Introduction
While risk stratification models are central to personalising care, their use can worsen health inequities.1 In an effort to mitigate harms, several recent works propose algorithmic group fairness—mathematical criteria which require that certain statistical properties of a model’s predictions not differ across groups.2 3 However, identifying which statistical properties are most relevant to fairness in a given context is non-trivial. Hence, before applying fairness criteria for evaluation or model adjustment, it is crucial to examine how the model’s predictions will inform treatment decisions—and what effect those decisions will have on patients’ health.

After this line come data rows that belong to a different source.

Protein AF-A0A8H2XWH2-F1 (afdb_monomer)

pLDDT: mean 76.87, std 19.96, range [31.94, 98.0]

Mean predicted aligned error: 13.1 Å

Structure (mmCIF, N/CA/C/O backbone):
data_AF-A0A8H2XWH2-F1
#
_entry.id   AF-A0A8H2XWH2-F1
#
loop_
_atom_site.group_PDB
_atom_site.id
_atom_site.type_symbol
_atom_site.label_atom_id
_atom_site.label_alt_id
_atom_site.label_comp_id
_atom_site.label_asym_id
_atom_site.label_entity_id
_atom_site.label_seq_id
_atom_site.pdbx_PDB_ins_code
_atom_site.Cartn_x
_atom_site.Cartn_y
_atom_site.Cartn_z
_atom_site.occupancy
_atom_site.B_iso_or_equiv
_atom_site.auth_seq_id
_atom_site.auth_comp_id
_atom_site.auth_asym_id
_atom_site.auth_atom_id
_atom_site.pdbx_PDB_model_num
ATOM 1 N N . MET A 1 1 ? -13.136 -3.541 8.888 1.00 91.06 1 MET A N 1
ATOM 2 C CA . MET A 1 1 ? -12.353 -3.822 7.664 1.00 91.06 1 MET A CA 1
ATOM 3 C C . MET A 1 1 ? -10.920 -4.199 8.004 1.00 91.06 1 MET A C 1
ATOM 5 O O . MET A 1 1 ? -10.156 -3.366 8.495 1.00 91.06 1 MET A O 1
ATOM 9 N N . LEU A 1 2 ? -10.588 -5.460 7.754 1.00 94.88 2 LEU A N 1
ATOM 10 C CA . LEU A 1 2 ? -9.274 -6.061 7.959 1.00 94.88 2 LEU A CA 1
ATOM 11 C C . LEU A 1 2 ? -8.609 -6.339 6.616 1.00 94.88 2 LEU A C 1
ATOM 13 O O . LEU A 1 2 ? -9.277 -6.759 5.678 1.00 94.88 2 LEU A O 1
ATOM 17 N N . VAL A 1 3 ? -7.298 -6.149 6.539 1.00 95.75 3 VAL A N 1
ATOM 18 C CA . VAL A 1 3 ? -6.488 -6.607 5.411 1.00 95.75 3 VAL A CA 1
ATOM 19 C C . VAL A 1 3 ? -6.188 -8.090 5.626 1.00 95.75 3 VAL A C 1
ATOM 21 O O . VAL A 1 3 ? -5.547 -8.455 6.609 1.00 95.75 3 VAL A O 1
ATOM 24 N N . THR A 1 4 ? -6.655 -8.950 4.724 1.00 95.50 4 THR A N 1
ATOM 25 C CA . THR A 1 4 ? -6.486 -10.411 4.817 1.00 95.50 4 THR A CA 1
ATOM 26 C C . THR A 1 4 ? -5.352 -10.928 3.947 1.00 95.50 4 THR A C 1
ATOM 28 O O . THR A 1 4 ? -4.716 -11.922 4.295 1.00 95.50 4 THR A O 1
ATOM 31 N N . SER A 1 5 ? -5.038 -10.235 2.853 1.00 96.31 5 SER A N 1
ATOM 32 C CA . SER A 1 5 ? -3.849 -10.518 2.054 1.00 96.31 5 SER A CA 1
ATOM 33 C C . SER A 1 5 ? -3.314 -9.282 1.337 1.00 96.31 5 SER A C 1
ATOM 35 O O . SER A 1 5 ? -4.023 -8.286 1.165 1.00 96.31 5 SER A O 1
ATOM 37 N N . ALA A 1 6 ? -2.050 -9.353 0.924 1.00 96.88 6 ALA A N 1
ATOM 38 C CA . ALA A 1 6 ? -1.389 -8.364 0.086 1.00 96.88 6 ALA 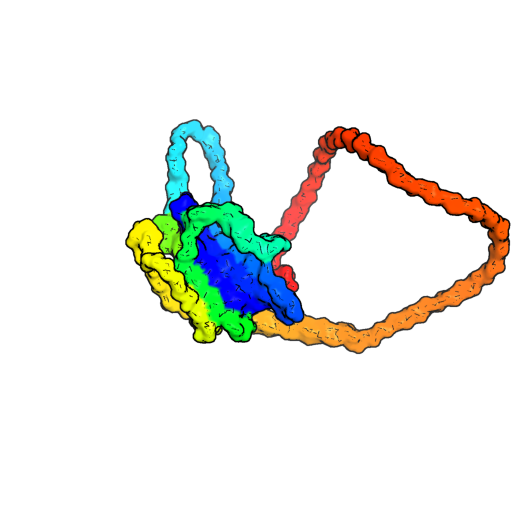A CA 1
ATOM 39 C C . ALA A 1 6 ? -0.572 -9.064 -1.008 1.00 96.88 6 ALA A C 1
ATOM 41 O O . ALA A 1 6 ? 0.288 -9.884 -0.701 1.00 96.88 6 ALA A O 1
ATOM 42 N N . SER A 1 7 ? -0.779 -8.699 -2.269 1.00 95.19 7 SER A N 1
ATOM 43 C CA . SER A 1 7 ? -0.048 -9.230 -3.421 1.00 95.19 7 SER A CA 1
ATOM 44 C C . SER A 1 7 ? 0.672 -8.104 -4.155 1.00 95.19 7 SER A C 1
ATOM 46 O O . SER A 1 7 ? 0.087 -7.075 -4.488 1.00 95.19 7 SER A O 1
ATOM 48 N N . TYR A 1 8 ? 1.958 -8.297 -4.422 1.00 92.94 8 TYR A N 1
ATOM 49 C CA . TYR A 1 8 ? 2.789 -7.376 -5.185 1.00 92.94 8 TYR A CA 1
ATOM 50 C C . TYR A 1 8 ? 2.809 -7.787 -6.658 1.00 92.94 8 TYR A C 1
ATOM 52 O O . TYR A 1 8 ? 3.260 -8.885 -6.983 1.00 92.94 8 TYR A O 1
ATOM 60 N N . TYR A 1 9 ? 2.379 -6.893 -7.548 1.00 91.56 9 TYR A N 1
ATOM 61 C CA . TYR A 1 9 ? 2.400 -7.087 -8.994 1.00 91.56 9 TYR A CA 1
ATOM 62 C C . TYR A 1 9 ? 3.373 -6.150 -9.692 1.00 91.56 9 TYR A C 1
ATOM 64 O O . TYR A 1 9 ? 3.622 -5.016 -9.272 1.00 91.56 9 TYR A O 1
ATOM 72 N N . LYS A 1 10 ? 3.842 -6.600 -10.854 1.00 88.12 10 LYS A N 1
ATOM 73 C CA . LYS A 1 10 ? 4.519 -5.737 -11.812 1.00 88.12 10 LYS A CA 1
ATOM 74 C C . LYS A 1 10 ? 4.036 -5.977 -13.234 1.00 88.12 10 LYS A C 1
ATOM 76 O O . LYS A 1 10 ? 3.940 -7.117 -13.687 1.00 88.12 10 LYS A O 1
ATOM 81 N N . SER A 1 11 ? 3.787 -4.887 -13.954 1.00 86.75 11 SER A N 1
ATOM 82 C CA . SER A 1 11 ? 3.505 -4.933 -15.386 1.00 86.75 11 SER A CA 1
ATOM 83 C C . SER A 1 11 ? 4.785 -5.116 -16.197 1.00 86.75 11 SER A C 1
ATOM 85 O O . SER A 1 11 ? 5.748 -4.363 -16.039 1.00 86.75 11 SER A O 1
ATOM 87 N N . ARG A 1 12 ? 4.776 -6.083 -17.121 1.00 82.50 12 ARG A N 1
ATOM 88 C CA . ARG A 1 12 ? 5.848 -6.248 -18.121 1.00 82.50 12 ARG A CA 1
ATOM 89 C C . ARG A 1 12 ? 5.813 -5.170 -19.204 1.00 82.50 12 ARG A C 1
ATOM 91 O O . ARG A 1 12 ? 6.842 -4.884 -19.803 1.00 82.50 12 ARG A O 1
ATOM 98 N N . LYS A 1 13 ? 4.634 -4.599 -19.472 1.00 85.62 13 LYS A N 1
ATOM 99 C CA . LYS A 1 13 ? 4.432 -3.575 -20.511 1.00 85.62 13 LYS A CA 1
ATOM 100 C C . LYS A 1 13 ? 4.608 -2.154 -19.980 1.00 85.62 13 LYS A C 1
ATOM 102 O O . LYS A 1 13 ? 4.993 -1.272 -20.736 1.00 85.62 13 LYS A O 1
ATOM 107 N N . SER A 1 14 ? 4.374 -1.958 -18.685 1.00 85.00 14 SER A N 1
ATOM 108 C CA . SER A 1 14 ? 4.397 -0.644 -18.044 1.00 85.00 14 SER A CA 1
ATOM 109 C C . SER A 1 14 ? 5.278 -0.686 -16.790 1.00 85.00 14 SER A C 1
ATOM 111 O O . SER A 1 14 ? 4.766 -0.681 -15.668 1.00 85.00 14 SER A O 1
ATOM 113 N N . PRO A 1 15 ? 6.617 -0.721 -16.942 1.00 81.44 15 PRO A N 1
ATOM 114 C CA . PRO A 1 15 ? 7.546 -0.837 -15.814 1.00 81.44 15 PRO A CA 1
ATOM 115 C C . PRO A 1 15 ? 7.513 0.377 -14.869 1.00 81.44 15 PRO A C 1
ATOM 117 O O . PRO A 1 15 ? 8.101 0.332 -13.791 1.00 81.44 15 PRO A O 1
ATOM 120 N N . GLY A 1 16 ? 6.817 1.454 -15.245 1.00 86.31 16 GLY A N 1
ATOM 121 C CA . GLY A 1 16 ? 6.575 2.626 -14.405 1.00 86.31 16 GLY A CA 1
ATOM 122 C C . GLY A 1 16 ? 5.547 2.444 -13.288 1.00 86.31 16 GLY A C 1
ATOM 123 O O . GLY A 1 16 ? 5.466 3.328 -12.449 1.00 86.31 16 GLY A O 1
ATOM 124 N N . HIS A 1 17 ? 4.793 1.341 -13.263 1.00 90.62 17 HIS A N 1
ATOM 125 C CA . HIS A 1 17 ? 3.780 1.094 -12.229 1.00 90.62 17 HIS A CA 1
ATOM 126 C C . HIS A 1 17 ? 4.312 0.168 -11.144 1.00 90.62 17 HIS A C 1
ATOM 128 O O . HIS A 1 17 ? 4.863 -0.896 -11.447 1.00 90.62 17 HIS A O 1
ATOM 134 N N . GLU A 1 18 ? 4.127 0.539 -9.887 1.00 91.62 18 GLU A N 1
ATOM 135 C CA . GLU A 1 18 ? 4.350 -0.304 -8.716 1.00 91.62 18 GLU A CA 1
ATOM 136 C C . GLU A 1 18 ? 3.004 -0.624 -8.075 1.00 91.62 18 GLU A C 1
ATOM 138 O O . GLU A 1 18 ? 2.367 0.254 -7.503 1.00 91.62 18 GLU A O 1
ATOM 143 N N . LEU A 1 19 ? 2.573 -1.882 -8.193 1.00 94.69 19 LEU A N 1
ATOM 144 C CA . LEU A 1 19 ? 1.204 -2.282 -7.882 1.00 94.69 19 LEU A CA 1
ATOM 145 C C . LEU A 1 19 ? 1.162 -3.185 -6.651 1.00 94.69 19 LEU A C 1
ATOM 147 O O . LEU A 1 19 ? 1.735 -4.275 -6.657 1.00 94.69 19 LEU A O 1
ATOM 151 N N . LEU A 1 20 ? 0.429 -2.777 -5.622 1.00 96.69 20 LEU A N 1
ATOM 152 C CA . LEU A 1 20 ? 0.083 -3.613 -4.475 1.00 96.69 20 LEU A CA 1
ATOM 153 C C . LEU A 1 20 ? -1.429 -3.811 -4.439 1.00 96.69 20 LEU A C 1
ATOM 155 O O . LEU A 1 20 ? -2.182 -2.849 -4.329 1.00 96.69 20 LEU A O 1
ATOM 159 N N . LEU A 1 21 ? -1.876 -5.057 -4.526 1.00 97.38 21 LEU A N 1
ATOM 160 C CA . LEU A 1 21 ? -3.272 -5.434 -4.354 1.00 97.38 21 LEU A CA 1
ATOM 161 C C . LEU A 1 21 ? -3.489 -5.912 -2.923 1.00 97.38 21 LEU A C 1
ATOM 163 O O . LEU A 1 21 ? -2.744 -6.754 -2.435 1.00 97.38 21 LEU A O 1
ATOM 167 N N . PHE A 1 22 ? -4.549 -5.443 -2.290 1.00 97.50 22 PHE A N 1
ATOM 168 C CA . PHE A 1 22 ? -4.957 -5.830 -0.952 1.00 97.50 22 PHE A CA 1
ATOM 169 C C . PHE A 1 22 ? -6.343 -6.449 -1.002 1.00 97.50 22 PHE A C 1
ATOM 171 O O . PHE A 1 22 ? -7.257 -5.884 -1.611 1.00 97.50 22 PHE A O 1
ATOM 178 N N . THR A 1 23 ? -6.501 -7.583 -0.328 1.00 96.62 23 THR A N 1
ATOM 179 C CA . THR A 1 23 ? -7.818 -8.154 -0.042 1.00 96.62 23 THR A CA 1
ATOM 180 C C . THR A 1 23 ? -8.269 -7.634 1.312 1.00 96.62 23 THR A C 1
ATOM 182 O O . THR A 1 23 ? -7.539 -7.740 2.299 1.00 96.62 23 THR A O 1
ATOM 185 N N . ILE A 1 24 ? -9.458 -7.042 1.349 1.00 95.50 24 ILE A N 1
ATOM 186 C CA . ILE A 1 24 ? -10.059 -6.452 2.539 1.00 95.50 24 ILE A CA 1
ATOM 187 C C . ILE A 1 24 ? -11.320 -7.235 2.875 1.00 95.50 24 ILE A C 1
ATOM 189 O O . ILE A 1 24 ? -12.261 -7.242 2.085 1.00 95.50 24 ILE A O 1
ATOM 193 N N . ALA A 1 25 ? -11.358 -7.847 4.052 1.00 93.19 25 ALA A N 1
ATOM 194 C CA . ALA A 1 25 ? -12.563 -8.474 4.573 1.00 93.19 25 ALA A CA 1
ATOM 195 C C . ALA A 1 25 ? -13.289 -7.518 5.522 1.00 93.19 25 ALA A C 1
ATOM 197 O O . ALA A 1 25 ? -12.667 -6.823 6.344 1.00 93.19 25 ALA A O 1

Here, we consider the 2019 guidelines of the American College of Cardiology and the American Heart Association (ACC/AHA) on primary prevention of atherosclerotic cardiovascular disease (ASCVD),4 which codify the use of 10-year ASCVD risk predictions to inform a clinician-patient shared decision-making on initiating statin therapy. These guidelines recommend that individuals estimated to be at intermediate risk (>7.5%–20%) be considered for initiation for moderate-intensity to high-intensity statin therapy, and that those at high risk (>20%) be considered for high-intensity statin therapy. Individuals at borderline risk (>5%–7.5%) may be considered for therapy under some circumstances.4 5
These therapeutic thresholds were established based on randomised control trials, and correspond to risk levels where expected overall benefits derived from low-density lipoprotein cholesterol reduction outweigh risks of side effects (online supplemental file C).4 6 In general, such thresholds can be identified using decision analysis methods7 (figure 1A). The models accompanying the guidelines (pooled cohort equations, PCEs6 8 9), developed for Black women, white women, Black men and white men, differ in both calibration and discrimination across groups.10 11 The resultant systematic bias in risk misestimation in these subgroups can lead to inappropriate or misinformed treatment decisions. Since then, several works derived updated equations,11–14 some explicitly incorporating fairness adjustments.13 14
If therapeutic thresholds recommended by guidelines reflect a balance of relevant harms and benefits for all subgroups,15 16 therapeutic decisions could be unfair if thresholds used for different groups differ, as they would lead to suboptimal treatment decisions for some groups (figure 1A). As such, subgroup calibration at optimal therapeutic thresholds is an important fairness criterion for 10-year ASCVD risk estimation models,14 since under miscalibration (systematic overestimation or underestimation of risk), treatment thresholds implicitly change (figure 1C) from treatment thresholds to implied thresholds.17 18
An alternative fairness criterion, known as equalised odds (EO),3 which has previously been used to evaluate several clinical predictive models,13 19 20 requires equality in false positive and false negative error rates (FPR and FNR) across groups. One work proposed to explicitly incorporate EO constraints into the training objective to learn ASCVD risk estimators with minimal intergroup differences in FPR and FNR.13
In the context of ASCVD risk estimation, the EO criterion lacks a clear motivation and can thus yield misleading results. FPR and FNR are sensitive to the distribution of risk and are expected to differ across groups when the incidence of outcomes differs (figure 1B).18 21 22 Furthermore, approaches to build EO-satisfying models either explicitly adjust group-specific decision thresholds, introduce differential miscalibration or reduce model fit for each group3—which may lead to suboptimal decisions (figure 1A,C). EO-satisfying models may therefore be less appropriate than calibrated estimators for use with the ACC/AHA guidelines.17
We aim to evaluate the tension between calibration, EO and guideline-concordant decision-making. To do so, we propose a measure of local calibration at guideline-concordant therapeutic thresholds as a method for probing guideline compatibility and apply it to unconstrained, group-recalibrated and EO-constrained versions of the 10-year ASCVD risk prediction models learnt from the updated pooled cohorts data set,9 11 as well as the original8 and revised PCEs.11 We assess the proposed local calibration measure and error rates across groups for each model, and conclude with recommendations for identifying quantification and adjustment criteria for enabling fair model-guided decisions.